The problem is that while many AI assistants exist, creating one as flexible and powerful as the fictional J.A.R.V.I.S from Iron Man is hard. These agents must work well within complex computer environments, understand what to do, plan their actions, and safely handle personal data, but that is challenging because of various technical and ethical issues.
What's the solution?
The paper surveys the current state of OS Agents by explaining their basic parts, how they perceive and act in computer environments, and how they are developed using special models and frameworks. It also looks at how researchers measure their performance and discusses important problems like safety, privacy, and adapting to users over time, offering ideas for future improvements.
Why it matters?
This matters because OS Agents can make using computers and devices much easier and more efficient by automating tasks through natural language and GUIs. Understanding their capabilities and challenges helps guide future research and development, bringing us closer to intelligent assistants that can truly help in everyday computing safely and personally.
Abstract
The dream to create AI assistants as capable and versatile as the fictional J.A.R.V.I.S from Iron Man has long captivated imaginations. With the evolution of (multi-modal) large language models ((M)LLMs), this dream is closer to reality, as (M)LLM-based Agents using computing devices (e.g., computers and mobile phones) by operating within the environments and interfaces (e.g., Graphical User Interface (GUI)) provided by operating systems (OS) to automate tasks have significantly advanced.

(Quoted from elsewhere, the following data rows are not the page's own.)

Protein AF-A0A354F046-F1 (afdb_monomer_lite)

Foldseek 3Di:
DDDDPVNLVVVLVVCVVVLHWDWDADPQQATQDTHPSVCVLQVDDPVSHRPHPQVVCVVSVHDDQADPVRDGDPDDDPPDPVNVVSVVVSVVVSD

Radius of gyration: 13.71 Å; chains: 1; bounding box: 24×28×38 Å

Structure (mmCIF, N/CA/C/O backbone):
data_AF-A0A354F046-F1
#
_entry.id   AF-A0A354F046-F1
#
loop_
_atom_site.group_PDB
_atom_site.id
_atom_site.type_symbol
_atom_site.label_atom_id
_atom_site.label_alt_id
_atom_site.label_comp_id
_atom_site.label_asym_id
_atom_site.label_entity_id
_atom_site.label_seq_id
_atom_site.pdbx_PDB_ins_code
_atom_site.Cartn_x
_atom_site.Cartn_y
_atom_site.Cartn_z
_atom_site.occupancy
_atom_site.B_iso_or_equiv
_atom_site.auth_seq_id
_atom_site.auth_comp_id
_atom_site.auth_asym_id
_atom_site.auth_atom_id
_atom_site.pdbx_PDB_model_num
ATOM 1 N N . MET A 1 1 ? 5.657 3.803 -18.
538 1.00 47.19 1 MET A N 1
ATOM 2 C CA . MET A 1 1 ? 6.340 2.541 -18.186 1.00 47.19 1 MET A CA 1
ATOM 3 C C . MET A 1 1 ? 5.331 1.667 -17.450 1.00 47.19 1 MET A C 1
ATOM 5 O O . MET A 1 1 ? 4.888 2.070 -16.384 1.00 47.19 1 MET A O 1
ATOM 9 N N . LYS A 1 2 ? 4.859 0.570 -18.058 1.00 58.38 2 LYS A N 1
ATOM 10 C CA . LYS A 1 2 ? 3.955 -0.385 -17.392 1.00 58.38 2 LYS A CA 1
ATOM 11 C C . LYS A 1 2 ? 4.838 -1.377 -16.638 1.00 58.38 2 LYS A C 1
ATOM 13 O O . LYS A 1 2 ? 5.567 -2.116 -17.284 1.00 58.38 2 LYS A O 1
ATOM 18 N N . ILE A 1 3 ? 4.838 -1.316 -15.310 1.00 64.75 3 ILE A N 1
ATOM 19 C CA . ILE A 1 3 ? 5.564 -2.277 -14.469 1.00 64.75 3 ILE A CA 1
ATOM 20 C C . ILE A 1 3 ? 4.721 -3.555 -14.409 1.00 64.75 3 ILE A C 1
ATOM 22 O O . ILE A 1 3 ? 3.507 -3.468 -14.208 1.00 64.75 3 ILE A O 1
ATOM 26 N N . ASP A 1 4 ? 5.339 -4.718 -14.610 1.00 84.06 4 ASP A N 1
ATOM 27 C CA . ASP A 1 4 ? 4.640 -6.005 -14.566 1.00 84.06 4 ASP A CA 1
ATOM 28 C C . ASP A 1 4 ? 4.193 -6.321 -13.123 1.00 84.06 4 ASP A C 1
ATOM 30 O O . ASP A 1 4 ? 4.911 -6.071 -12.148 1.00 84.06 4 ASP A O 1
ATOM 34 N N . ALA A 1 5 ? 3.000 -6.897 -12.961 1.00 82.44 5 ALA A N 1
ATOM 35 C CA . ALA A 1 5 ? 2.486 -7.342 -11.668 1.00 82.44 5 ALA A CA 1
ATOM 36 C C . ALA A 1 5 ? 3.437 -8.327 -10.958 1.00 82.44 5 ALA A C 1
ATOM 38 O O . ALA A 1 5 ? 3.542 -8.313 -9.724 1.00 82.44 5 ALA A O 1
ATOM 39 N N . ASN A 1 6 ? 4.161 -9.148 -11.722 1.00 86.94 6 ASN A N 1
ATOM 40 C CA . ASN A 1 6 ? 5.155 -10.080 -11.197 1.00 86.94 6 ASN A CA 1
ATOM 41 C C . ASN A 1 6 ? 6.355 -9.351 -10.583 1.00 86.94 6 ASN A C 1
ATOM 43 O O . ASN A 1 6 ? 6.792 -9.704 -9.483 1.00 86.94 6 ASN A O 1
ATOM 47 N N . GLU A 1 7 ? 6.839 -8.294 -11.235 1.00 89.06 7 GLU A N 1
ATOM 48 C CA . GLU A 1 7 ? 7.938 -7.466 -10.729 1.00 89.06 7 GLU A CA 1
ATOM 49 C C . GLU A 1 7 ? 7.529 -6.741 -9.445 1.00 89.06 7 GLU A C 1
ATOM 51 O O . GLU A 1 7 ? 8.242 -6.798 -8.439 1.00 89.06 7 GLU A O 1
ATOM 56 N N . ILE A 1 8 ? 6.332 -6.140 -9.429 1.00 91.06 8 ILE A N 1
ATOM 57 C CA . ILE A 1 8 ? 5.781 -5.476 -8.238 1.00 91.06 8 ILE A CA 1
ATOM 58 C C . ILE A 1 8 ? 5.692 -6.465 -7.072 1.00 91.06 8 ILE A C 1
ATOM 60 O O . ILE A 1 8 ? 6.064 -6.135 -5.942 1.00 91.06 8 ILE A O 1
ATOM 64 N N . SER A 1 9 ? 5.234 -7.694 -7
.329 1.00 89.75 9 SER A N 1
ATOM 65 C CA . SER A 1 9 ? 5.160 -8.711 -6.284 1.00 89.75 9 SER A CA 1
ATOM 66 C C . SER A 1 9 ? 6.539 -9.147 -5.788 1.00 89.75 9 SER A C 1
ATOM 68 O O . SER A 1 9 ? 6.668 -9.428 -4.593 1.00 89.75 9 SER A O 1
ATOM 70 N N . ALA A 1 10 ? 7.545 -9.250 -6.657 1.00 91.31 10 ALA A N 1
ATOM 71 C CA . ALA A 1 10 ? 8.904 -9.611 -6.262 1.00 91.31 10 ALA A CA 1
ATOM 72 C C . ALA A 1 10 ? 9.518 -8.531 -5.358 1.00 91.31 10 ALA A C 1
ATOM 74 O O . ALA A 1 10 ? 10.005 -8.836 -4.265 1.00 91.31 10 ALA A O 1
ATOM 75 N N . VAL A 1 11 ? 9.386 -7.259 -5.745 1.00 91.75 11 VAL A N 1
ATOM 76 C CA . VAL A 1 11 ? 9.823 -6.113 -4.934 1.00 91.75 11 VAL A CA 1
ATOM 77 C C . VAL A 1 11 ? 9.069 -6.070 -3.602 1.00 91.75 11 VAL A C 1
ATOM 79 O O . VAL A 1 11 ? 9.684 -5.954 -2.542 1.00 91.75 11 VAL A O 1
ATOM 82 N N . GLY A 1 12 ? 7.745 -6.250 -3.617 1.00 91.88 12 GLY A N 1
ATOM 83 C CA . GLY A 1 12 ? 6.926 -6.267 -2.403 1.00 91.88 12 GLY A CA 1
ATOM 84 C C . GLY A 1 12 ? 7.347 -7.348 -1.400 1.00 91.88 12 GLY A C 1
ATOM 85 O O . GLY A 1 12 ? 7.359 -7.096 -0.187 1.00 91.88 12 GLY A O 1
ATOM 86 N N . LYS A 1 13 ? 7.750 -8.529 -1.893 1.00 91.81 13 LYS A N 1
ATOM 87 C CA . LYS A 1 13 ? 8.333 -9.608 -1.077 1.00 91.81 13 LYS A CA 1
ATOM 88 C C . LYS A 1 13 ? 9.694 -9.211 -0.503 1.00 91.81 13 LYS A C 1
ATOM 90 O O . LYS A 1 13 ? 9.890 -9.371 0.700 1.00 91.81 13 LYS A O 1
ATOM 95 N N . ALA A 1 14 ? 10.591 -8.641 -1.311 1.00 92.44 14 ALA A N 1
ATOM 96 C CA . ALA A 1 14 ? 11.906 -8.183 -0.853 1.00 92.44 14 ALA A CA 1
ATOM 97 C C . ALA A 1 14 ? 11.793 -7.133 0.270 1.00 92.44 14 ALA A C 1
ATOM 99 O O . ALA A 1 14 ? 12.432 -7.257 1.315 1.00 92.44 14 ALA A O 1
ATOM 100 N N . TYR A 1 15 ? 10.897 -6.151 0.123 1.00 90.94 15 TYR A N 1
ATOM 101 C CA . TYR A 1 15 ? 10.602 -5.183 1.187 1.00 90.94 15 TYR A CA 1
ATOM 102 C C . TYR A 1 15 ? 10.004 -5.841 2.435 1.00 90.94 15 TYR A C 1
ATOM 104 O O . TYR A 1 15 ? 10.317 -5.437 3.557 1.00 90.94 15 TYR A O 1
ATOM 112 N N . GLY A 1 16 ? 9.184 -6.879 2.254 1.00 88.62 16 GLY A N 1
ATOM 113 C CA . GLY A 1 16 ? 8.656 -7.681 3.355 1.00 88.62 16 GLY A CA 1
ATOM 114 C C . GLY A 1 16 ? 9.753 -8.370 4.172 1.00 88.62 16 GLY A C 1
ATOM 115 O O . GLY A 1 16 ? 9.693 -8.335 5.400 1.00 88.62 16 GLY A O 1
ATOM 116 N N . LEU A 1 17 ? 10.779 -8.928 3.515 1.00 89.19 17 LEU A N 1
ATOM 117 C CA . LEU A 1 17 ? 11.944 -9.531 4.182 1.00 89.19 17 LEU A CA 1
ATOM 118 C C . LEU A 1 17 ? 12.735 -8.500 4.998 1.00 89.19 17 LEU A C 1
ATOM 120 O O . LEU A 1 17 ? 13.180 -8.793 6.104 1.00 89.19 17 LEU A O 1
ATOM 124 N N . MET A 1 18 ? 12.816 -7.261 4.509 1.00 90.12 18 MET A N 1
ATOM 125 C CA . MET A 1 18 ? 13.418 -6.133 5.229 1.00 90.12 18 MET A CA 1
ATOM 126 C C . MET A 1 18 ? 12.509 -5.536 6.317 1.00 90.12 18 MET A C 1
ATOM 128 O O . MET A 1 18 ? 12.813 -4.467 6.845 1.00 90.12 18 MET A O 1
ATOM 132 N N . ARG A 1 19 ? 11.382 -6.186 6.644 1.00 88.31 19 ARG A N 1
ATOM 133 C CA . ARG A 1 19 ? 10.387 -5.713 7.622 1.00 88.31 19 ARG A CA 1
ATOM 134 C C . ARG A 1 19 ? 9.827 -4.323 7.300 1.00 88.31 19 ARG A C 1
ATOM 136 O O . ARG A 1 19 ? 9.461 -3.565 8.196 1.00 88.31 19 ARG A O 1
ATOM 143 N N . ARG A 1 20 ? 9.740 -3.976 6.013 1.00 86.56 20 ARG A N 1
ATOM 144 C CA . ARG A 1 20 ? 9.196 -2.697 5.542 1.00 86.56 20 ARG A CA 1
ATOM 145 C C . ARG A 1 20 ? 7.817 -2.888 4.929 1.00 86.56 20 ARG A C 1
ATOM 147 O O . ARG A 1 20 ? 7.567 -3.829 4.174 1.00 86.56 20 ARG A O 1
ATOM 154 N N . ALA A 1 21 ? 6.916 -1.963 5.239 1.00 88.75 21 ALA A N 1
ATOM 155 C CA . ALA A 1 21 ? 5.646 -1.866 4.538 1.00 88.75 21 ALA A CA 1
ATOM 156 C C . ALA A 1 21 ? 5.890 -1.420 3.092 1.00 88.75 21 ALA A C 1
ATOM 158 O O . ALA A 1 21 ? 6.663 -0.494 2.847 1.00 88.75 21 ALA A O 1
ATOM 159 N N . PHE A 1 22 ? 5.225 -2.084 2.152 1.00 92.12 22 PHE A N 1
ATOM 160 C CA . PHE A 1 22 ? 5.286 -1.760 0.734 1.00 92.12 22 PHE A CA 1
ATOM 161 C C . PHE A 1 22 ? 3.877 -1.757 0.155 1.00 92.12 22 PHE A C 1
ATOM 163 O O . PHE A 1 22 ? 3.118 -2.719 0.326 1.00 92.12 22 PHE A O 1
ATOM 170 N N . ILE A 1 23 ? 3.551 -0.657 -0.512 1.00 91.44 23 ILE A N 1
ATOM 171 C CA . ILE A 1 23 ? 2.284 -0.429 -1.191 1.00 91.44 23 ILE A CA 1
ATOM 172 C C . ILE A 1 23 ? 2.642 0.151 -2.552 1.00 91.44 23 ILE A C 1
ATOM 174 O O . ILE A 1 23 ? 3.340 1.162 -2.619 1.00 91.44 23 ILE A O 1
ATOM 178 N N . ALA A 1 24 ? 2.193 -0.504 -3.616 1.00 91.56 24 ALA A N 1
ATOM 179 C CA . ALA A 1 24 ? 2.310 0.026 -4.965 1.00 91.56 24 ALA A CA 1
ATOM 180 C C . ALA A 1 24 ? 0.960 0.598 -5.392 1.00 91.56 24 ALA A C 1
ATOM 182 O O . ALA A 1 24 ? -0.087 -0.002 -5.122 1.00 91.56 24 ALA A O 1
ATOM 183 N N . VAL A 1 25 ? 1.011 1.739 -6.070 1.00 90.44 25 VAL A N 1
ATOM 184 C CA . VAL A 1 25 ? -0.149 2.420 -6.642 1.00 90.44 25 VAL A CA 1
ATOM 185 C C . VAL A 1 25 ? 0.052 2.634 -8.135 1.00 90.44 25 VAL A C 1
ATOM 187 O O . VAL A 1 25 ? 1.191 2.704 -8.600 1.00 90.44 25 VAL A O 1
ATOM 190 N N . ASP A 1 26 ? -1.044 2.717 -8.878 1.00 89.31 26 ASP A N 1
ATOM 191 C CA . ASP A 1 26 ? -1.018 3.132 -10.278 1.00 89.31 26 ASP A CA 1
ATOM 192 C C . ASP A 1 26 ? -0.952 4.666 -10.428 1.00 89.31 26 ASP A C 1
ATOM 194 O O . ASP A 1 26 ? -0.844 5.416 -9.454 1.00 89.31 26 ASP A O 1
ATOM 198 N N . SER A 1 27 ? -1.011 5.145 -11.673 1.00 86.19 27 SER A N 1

This paper presents a comprehensive survey of these advanced agents, designated as OS Agents. We begin by elucidating the fundamentals of OS Agents, exploring their key components including the environment, observation space, and action space, and outlining essential capabilities such as understanding, planning, and grounding. We then examine methodologies for constructing OS Agents, focusing on domain-specific foundation models and agent frameworks. A detailed review of evaluation protocols and benchmarks highlights how OS Agents are assessed across diverse tasks. Finally, we discuss current challenges and identify promising directions for future research, including safety and privacy, personalization and self-evolution. This survey aims to consolidate the state of OS Agents research, providing insights to guide both academic inquiry and industrial development. An open-source GitHub repository is maintained as a dynamic resource to foster further innovation in this field. We present a 9-page version of our work, accepted by ACL 2025, to provide a concise overview to the domain.